General Features of Bridge Loans:

  1. Terms: Generally, Bridge loans have terms ranging from six months to three years.
  2. Security: These loans are usually secured by collateral, often the property being sold or purchased.
  3. Interest Rates: Because bridge loans are short-term, they usually have higher interest rates compared to traditional loans

How Do Bridge Loans Work?

Bridge loans function by providing temporary financing until the borrower can secure permanent financing or sell their existing property. Here’s a simplified scenario:

A borrower wants to purchase a new investment property before selling their current one. They can take out a Bridge loan, which provides the necessary funds for the down payment on the new home.

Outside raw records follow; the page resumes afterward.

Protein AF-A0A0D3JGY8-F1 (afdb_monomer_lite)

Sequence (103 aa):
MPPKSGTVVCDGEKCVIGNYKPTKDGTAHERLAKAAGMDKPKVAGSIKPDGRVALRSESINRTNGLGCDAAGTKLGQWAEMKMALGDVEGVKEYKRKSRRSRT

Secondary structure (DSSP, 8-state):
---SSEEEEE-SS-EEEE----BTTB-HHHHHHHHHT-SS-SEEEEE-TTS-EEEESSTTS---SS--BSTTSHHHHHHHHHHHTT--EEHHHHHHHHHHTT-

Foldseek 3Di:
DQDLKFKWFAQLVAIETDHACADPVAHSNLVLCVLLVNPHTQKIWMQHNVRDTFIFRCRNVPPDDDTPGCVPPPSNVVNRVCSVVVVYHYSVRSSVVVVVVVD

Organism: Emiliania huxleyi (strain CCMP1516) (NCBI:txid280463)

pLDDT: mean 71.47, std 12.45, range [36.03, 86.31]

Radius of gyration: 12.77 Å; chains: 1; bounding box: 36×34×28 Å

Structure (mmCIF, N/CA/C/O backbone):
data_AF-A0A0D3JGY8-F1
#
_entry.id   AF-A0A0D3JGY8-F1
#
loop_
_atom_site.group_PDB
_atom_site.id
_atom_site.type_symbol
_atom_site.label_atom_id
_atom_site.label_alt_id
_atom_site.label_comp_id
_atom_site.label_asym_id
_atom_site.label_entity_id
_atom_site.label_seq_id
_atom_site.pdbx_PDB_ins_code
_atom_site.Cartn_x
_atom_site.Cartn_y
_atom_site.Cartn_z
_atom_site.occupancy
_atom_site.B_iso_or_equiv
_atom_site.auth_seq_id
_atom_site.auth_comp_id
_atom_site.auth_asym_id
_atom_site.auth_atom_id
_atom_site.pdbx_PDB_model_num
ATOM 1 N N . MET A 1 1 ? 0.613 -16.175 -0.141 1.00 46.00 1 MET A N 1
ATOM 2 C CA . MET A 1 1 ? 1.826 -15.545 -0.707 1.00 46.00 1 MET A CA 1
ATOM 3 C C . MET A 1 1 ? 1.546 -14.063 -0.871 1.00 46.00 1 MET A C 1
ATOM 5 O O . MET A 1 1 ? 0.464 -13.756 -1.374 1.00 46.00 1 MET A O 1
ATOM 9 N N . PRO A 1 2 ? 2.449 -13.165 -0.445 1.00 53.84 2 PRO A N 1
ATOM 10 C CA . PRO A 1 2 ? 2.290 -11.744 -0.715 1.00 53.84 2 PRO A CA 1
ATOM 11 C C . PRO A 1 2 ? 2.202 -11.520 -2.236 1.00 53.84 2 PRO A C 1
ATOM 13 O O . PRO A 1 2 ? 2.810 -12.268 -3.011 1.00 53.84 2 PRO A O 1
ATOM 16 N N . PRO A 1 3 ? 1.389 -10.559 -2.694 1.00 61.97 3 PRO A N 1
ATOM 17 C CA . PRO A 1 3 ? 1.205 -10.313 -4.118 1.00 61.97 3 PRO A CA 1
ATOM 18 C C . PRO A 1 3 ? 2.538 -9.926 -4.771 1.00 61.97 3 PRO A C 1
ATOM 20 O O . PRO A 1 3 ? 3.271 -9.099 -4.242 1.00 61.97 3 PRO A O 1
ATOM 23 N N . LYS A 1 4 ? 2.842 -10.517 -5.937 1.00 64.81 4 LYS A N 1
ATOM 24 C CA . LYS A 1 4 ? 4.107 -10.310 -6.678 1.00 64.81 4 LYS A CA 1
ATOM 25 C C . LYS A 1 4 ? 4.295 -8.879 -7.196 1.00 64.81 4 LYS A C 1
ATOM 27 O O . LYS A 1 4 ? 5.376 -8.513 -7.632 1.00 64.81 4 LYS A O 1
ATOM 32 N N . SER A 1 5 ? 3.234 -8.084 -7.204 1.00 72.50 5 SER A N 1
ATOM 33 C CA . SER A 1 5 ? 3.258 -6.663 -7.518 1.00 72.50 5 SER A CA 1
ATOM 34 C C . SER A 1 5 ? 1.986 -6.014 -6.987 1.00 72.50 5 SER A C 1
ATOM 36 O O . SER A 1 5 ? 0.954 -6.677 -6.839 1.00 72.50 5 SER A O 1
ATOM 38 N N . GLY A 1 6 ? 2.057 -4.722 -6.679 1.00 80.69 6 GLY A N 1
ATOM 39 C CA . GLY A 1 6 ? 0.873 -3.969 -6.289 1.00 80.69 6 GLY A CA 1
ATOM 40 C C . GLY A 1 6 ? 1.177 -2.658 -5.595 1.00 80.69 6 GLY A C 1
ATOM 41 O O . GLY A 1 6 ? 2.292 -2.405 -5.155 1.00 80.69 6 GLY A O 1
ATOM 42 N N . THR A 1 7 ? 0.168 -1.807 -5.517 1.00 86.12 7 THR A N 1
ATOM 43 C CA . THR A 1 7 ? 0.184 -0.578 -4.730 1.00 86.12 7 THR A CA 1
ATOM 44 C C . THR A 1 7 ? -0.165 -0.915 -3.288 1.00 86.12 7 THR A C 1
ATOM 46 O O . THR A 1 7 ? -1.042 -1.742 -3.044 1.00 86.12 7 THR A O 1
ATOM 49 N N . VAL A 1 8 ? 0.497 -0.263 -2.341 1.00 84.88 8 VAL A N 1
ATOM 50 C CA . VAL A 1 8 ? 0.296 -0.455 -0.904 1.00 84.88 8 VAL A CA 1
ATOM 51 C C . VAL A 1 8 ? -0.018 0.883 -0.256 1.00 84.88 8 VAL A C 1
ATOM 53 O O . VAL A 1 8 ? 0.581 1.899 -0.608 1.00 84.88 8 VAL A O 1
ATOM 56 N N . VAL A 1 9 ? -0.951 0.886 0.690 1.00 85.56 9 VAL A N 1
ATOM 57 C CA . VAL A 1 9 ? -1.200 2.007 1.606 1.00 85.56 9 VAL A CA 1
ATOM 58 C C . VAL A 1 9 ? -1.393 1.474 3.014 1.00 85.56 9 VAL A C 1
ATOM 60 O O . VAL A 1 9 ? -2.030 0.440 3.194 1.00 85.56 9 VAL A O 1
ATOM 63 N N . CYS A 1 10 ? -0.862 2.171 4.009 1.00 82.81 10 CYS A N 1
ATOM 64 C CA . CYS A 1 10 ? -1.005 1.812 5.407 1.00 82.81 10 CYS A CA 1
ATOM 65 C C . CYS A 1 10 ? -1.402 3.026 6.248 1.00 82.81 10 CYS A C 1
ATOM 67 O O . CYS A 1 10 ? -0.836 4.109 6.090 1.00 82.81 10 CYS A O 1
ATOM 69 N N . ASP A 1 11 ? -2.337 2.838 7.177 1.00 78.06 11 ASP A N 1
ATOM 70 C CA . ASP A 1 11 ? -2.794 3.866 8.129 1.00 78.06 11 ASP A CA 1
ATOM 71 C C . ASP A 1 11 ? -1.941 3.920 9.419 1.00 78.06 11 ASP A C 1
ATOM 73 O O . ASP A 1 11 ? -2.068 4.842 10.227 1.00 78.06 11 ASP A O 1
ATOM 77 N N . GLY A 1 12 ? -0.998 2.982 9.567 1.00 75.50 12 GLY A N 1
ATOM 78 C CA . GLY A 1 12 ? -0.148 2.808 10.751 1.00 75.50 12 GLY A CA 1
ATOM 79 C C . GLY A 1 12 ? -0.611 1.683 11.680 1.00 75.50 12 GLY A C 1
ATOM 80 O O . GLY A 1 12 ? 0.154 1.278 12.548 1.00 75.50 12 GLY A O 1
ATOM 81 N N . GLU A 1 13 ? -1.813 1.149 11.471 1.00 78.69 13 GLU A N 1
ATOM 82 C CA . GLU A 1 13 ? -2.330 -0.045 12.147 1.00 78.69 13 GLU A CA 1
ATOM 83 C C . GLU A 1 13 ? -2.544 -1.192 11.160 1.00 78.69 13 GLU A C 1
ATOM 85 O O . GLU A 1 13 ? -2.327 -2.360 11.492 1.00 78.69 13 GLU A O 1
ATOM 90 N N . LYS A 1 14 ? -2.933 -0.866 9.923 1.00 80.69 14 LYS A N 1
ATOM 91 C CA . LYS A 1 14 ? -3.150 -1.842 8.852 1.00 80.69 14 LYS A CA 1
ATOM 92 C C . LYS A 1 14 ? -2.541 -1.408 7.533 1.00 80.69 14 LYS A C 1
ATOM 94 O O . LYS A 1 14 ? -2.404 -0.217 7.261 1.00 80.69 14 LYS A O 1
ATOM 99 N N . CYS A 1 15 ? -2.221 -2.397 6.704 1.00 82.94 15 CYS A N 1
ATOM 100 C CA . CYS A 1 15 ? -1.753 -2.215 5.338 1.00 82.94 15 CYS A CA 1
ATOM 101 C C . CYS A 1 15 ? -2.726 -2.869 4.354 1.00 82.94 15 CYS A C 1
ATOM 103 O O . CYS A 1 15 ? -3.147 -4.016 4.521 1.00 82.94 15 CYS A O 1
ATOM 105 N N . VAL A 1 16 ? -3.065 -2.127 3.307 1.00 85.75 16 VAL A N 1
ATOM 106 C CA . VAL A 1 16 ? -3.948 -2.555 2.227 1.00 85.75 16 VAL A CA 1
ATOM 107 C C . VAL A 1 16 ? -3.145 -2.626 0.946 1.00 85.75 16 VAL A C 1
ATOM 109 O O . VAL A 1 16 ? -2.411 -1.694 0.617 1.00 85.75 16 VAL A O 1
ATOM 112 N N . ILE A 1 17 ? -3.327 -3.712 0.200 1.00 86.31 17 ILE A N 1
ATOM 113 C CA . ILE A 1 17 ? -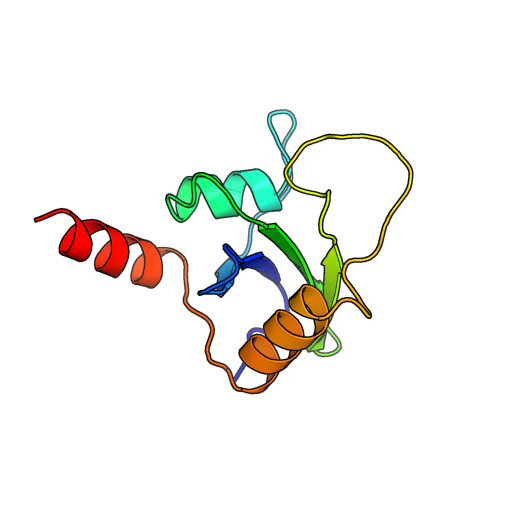2.713 -3.888 -1.111 1.00 86.31 17 ILE A CA 1
ATOM 114 C C . ILE A 1 17 ? -3.793 -3.905 -2.188 1.00 86.31 17 ILE A C 1
ATOM 116 O O . ILE A 1 17 ? -4.861 -4.510 -2.045 1.00 86.31 17 ILE A O 1
ATOM 120 N N . GLY A 1 18 ? -3.504 -3.257 -3.309 1.00 84.12 18 GLY A N 1
ATOM 121 C CA . GLY A 1 18 ? -4.314 -3.376 -4.508 1.00 84.12 18 GLY A CA 1
ATOM 122 C C . GLY A 1 18 ? -3.561 -2.962 -5.760 1.00 84.12 18 GLY A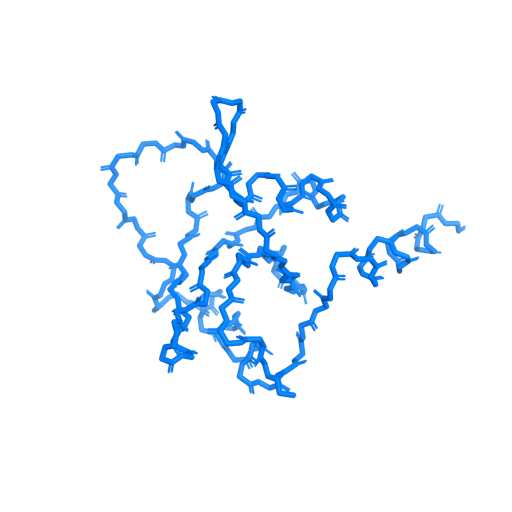 C 1
ATOM 123 O O . GLY A 1 18 ? -2.597 -2.209 -5.715 1.00 84.12 18 GLY A O 1
ATOM 124 N N . ASN A 1 19 ? -4.029 -3.437 -6.906 1.00 84.62 19 ASN A N 1
ATOM 125 C CA . ASN A 1 19 ? -3.454 -3.082 -8.197 1.00 84.62 19 ASN A CA 1
ATOM 126 C C . ASN A 1 19 ? -4.153 -1.845 -8.754 1.00 84.62 19 ASN A C 1
ATOM 128 O O . ASN A 1 19 ? -5.159 -1.955 -9.454 1.00 84.62 19 ASN A O 1
ATOM 132 N N . TYR A 1 20 ? -3.620 -0.667 -8.431 1.00 81.88 20 TYR A N 1
ATOM 133 C CA . TYR A 1 20 ? -4.112 0.602 -8.956 1.00 81.88 20 TYR A CA 1
ATOM 134 C C . TYR A 1 20 ? -3.078 1.221 -9.886 1.00 81.88 20 TYR A C 1
ATOM 136 O O . TYR A 1 20 ? -1.876 1.180 -9.639 1.00 81.88 20 TYR A O 1
ATOM 144 N N . LYS A 1 21 ? -3.560 1.810 -10.980 1.00 78.81 21 LYS A N 1
ATOM 145 C CA . LYS A 1 21 ? -2.736 2.606 -11.891 1.00 78.81 21 LYS A CA 1
ATOM 146 C C . LYS A 1 21 ? -2.956 4.095 -11.606 1.00 78.81 21 LYS A C 1
ATOM 148 O O . LYS A 1 21 ? -4.094 4.474 -11.295 1.00 78.81 21 LYS A O 1
ATOM 153 N N . PRO A 1 22 ? -1.916 4.940 -11.710 1.00 79.25 22 PRO A N 1
ATOM 154 C CA . PRO A 1 22 ? -2.100 6.385 -11.654 1.00 79.25 22 PRO A CA 1
ATOM 155 C C . PRO A 1 22 ? -2.985 6.858 -12.818 1.00 79.25 22 PRO A C 1
ATOM 157 O O . PRO A 1 22 ? -2.987 6.261 -13.895 1.00 79.25 22 PRO A O 1
ATOM 160 N N . THR A 1 23 ? -3.753 7.918 -12.587 1.00 80.38 23 THR A N 1
ATOM 161 C CA . THR A 1 23 ? -4.590 8.613 -13.582 1.00 80.38 23 THR A CA 1
ATOM 162 C C . THR A 1 23 ? -4.312 10.110 -13.530 1.00 80.38 23 THR A C 1
ATOM 164 O O . THR A 1 23 ? -3.678 10.578 -12.587 1.00 80.38 23 THR A O 1
ATOM 167 N N . LYS A 1 24 ? -4.823 10.881 -14.500 1.00 76.44 24 LYS A N 1
ATOM 168 C CA . LYS A 1 24 ? -4.736 12.353 -14.469 1.00 76.44 24 LYS A CA 1
ATOM 169 C C . LYS A 1 24 ? -5.271 12.949 -13.158 1.00 76.44 24 LYS A C 1
ATOM 171 O O . LYS A 1 24 ? -4.711 13.917 -12.665 1.00 76.44 24 LYS A O 1
ATOM 176 N N . ASP A 1 25 ? -6.291 12.328 -12.569 1.00 74.25 25 ASP A N 1
ATOM 177 C CA . ASP A 1 25 ? -6.966 12.837 -11.369 1.00 74.25 25 ASP A CA 1
ATOM 178 C C . ASP A 1 25 ? -6.309 12.429 -10.037 1.00 74.25 25 ASP A C 1
ATOM 180 O O . ASP A 1 25 ? -6.731 12.893 -8.975 1.00 74.25 25 ASP A O 1
ATOM 184 N N . GLY A 1 26 ? -5.288 11.562 -10.054 1.00 73.19 26 GLY A N 1
ATOM 185 C CA . GLY A 1 26 ? -4.627 11.119 -8.824 1.00 73.19 26 GLY A CA 1
ATOM 186 C C . GLY A 1 26 ? -3.677 9.933 -8.980 1.00 73.19 26 GLY A C 1
ATOM 187 O O . GLY A 1 26 ? -3.725 9.161 -9.943 1.00 73.19 26 GLY A O 1
ATOM 188 N N . THR A 1 27 ? -2.810 9.771 -7.986 1.00 82.31 27 THR A N 1
ATOM 189 C CA . THR A 1 27 ? -1.830 8.686 -7.897 1.00 82.31 27 THR A CA 1
ATOM 190 C C . THR A 1 27 ? -2.489 7.333 -7.618 1.00 82.31 27 THR A C 1
ATOM 192 O O . THR A 1 27 ? -3.608 7.240 -7.109 1.00 82.31 27 THR A O 1
ATOM 195 N N . ALA A 1 28 ? -1.776 6.242 -7.915 1.00 82.81 28 ALA A N 1
ATOM 196 C CA . ALA A 1 28 ? -2.233 4.895 -7.571 1.00 82.81 28 ALA A CA 1
ATOM 197 C C . ALA A 1 28 ? -2.529 4.744 -6.064 1.00 82.81 28 ALA A C 1
ATOM 199 O O . ALA A 1 28 ? -3.504 4.088 -5.699 1.00 82.81 28 ALA A O 1
ATOM 200 N N . HIS A 1 29 ? -1.727 5.382 -5.203 1.00 84.00 29 HIS A N 1
ATOM 201 C CA . HIS A 1 29 ? -1.876 5.324 -3.748 1.00 84.00 29 HIS A CA 1
ATOM 202 C C . HIS A 1 29 ? -3.137 6.044 -3.265 1.00 84.00 29 HIS A C 1
ATOM 204 O O . HIS A 1 29 ? -3.903 5.464 -2.503 1.00 84.00 29 HIS A O 1
ATOM 210 N N . GLU A 1 30 ? -3.408 7.260 -3.755 1.00 80.31 30 GLU A N 1
ATOM 211 C CA . GLU A 1 30 ? -4.647 7.992 -3.441 1.00 80.31 30 GLU A CA 1
ATOM 212 C C . GLU A 1 30 ? -5.883 7.186 -3.849 1.00 80.31 30 GLU A C 1
ATOM 214 O O . GLU A 1 30 ? -6.857 7.082 -3.103 1.00 80.31 30 GLU A O 1
ATOM 219 N N . ARG A 1 31 ? -5.837 6.561 -5.030 1.00 84.62 31 ARG A N 1
ATOM 220 C CA . ARG A 1 31 ? -6.938 5.725 -5.518 1.00 84.62 31 ARG A CA 1
ATOM 221 C C . ARG A 1 31 ? -7.138 4.486 -4.658 1.00 84.62 31 ARG A C 1
ATOM 223 O O . ARG A 1 31 ? -8.282 4.143 -4.368 1.00 84.62 31 ARG A O 1
ATOM 230 N N . LEU A 1 32 ? -6.052 3.836 -4.244 1.00 85.88 32 LEU A N 1
ATOM 231 C CA . LEU A 1 32 ? -6.104 2.684 -3.351 1.00 85.88 32 LEU A CA 1
ATOM 232 C C . LEU A 1 32 ? -6.662 3.071 -1.976 1.00 85.88 32 LEU A C 1
ATOM 234 O O . LEU A 1 32 ? -7.582 2.411 -1.499 1.00 85.88 32 LEU A O 1
ATOM 238 N N . ALA A 1 33 ? -6.168 4.158 -1.379 1.00 83.56 33 ALA A N 1
ATOM 239 C CA . ALA A 1 33 ? -6.655 4.675 -0.103 1.00 83.56 33 ALA A CA 1
ATOM 240 C C . ALA A 1 33 ? -8.151 5.012 -0.177 1.00 83.56 33 ALA A C 1
ATOM 242 O O . ALA A 1 33 ? -8.942 4.520 0.628 1.00 83.56 33 ALA A O 1
ATOM 243 N N . LYS A 1 34 ? -8.577 5.732 -1.223 1.00 83.06 34 LYS A N 1
ATOM 244 C CA . LYS A 1 34 ? -9.990 6.049 -1.470 1.00 83.06 34 LYS A CA 1
ATOM 245 C C . LYS A 1 34 ? -10.843 4.796 -1.660 1.00 83.06 34 LYS A C 1
ATOM 247 O O . LYS A 1 34 ? -11.950 4.713 -1.133 1.00 83.06 34 LYS A O 1
ATOM 252 N N . ALA A 1 35 ? -10.347 3.808 -2.401 1.00 83.06 35 ALA A N 1
ATOM 253 C CA . ALA A 1 35 ? -11.067 2.559 -2.622 1.00 83.06 35 ALA A CA 1
ATOM 254 C C . ALA A 1 35 ? -11.189 1.717 -1.342 1.00 83.06 35 ALA A C 1
ATOM 256 O O . ALA A 1 35 ? -12.222 1.076 -1.129 1.00 83.06 35 ALA A O 1
ATOM 257 N N . ALA A 1 36 ? -10.159 1.747 -0.493 1.00 80.00 36 ALA A N 1
ATOM 258 C CA . ALA A 1 36 ? -10.152 1.131 0.827 1.00 80.00 36 ALA A CA 1
ATOM 259 C C . ALA A 1 36 ? -11.032 1.891 1.837 1.00 80.00 36 ALA A C 1
ATOM 261 O O . ALA A 1 36 ? -11.487 1.297 2.809 1.00 80.00 36 ALA A O 1
ATOM 262 N N . GLY A 1 37 ? -11.329 3.171 1.594 1.00 80.00 37 GLY A N 1
ATOM 263 C CA . GLY A 1 37 ? -11.974 4.040 2.582 1.00 80.00 37 GLY A CA 1
ATOM 264 C C . GLY A 1 37 ? -11.015 4.447 3.703 1.00 80.00 37 GLY A C 1
ATOM 265 O O . GLY A 1 37 ? -11.434 4.596 4.844 1.00 80.00 37 GLY A O 1
ATOM 266 N N . MET A 1 38 ? -9.724 4.553 3.384 1.00 79.06 38 MET A N 1
ATOM 267 C CA . MET A 1 38 ? -8.670 5.000 4.286 1.00 79.06 38 MET A CA 1
ATOM 268 C C . MET A 1 38 ? -8.502 6.514 4.125 1.00 79.06 38 MET A C 1
ATOM 270 O O . MET A 1 38 ? -7.907 6.973 3.153 1.00 79.06 38 MET A O 1
ATOM 274 N N . ASP A 1 39 ? -9.052 7.282 5.065 1.00 72.69 39 ASP A N 1
ATOM 275 C CA . ASP A 1 39 ? -9.061 8.751 5.002 1.00 72.69 39 ASP A CA 1
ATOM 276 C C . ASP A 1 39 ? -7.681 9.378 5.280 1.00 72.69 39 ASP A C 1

Once the current property is sold, the funds from the sale are used to pay off the Bridge loan.

Comparing Bridge Loans to Traditional Loans

Bridge loans differ from traditional loans in several ways:

  • Term Length: Bridge loans are short-term, while traditional loans can span decades.
  • Purpose: Bridge loans are designed for transitional periods, whereas traditional loans cater to long-term needs.
  • Approval Process: Bridge loans may have a faster approval process, accommodating the urgency often associated with them.

LendSure’s BOOST Bridge Financing Program

Unlike typical Bridge loans that require immediate repayment, BOOST allows borrowers to defer payments for up to twelve months, providing financial breathing room during the transition period. Plus, BOOST refinances existing liens without adding monthly payments for the Bridge loan, keeping your client’s debt-to-income ratio unaffected when applying for a mortgage on their new home and simplifying the approval process.

Better yet, clients have up to twelve months to improve, repair, and stage their current property, allowing them to secure the best possible sale price.

Besides when a borrower wants to buy before they sell, what other scenarios make BOOST a smart choice? When quick funding is needed, or when a borrower needs to make a competitive, non-contingent offer in a hot market.

BOOST Program Highlights:

  • Pay Off Existing Liens: LendSure will pay off the existing lien and provide cash out for the new home.
  • Use Equity for Down Payment: Borrowers can use the equity from their current home for the down payment on their new home.
  • Balloon Payment: A balloon payment is due in twelve months for owner-occupied properties and six months for non-owner-occupied properties.
  • Exclusive Offer: The BOOST program is only available in conjunction with financing the purchase of a new home.

The LendSure Way

It’s simple. We make loans that make sense. We’re not in-the-box lenders. Of course, there are numbers ratios, and data to consider, but we know that behind every file, there’s an individual with a unique circumstance seeking a loan. We work hard to offer our common-sense take on lending to borrowers seeking funding for the home of their dreams, another addition to their investment property portfolio, or refinancing of a currently-owned property.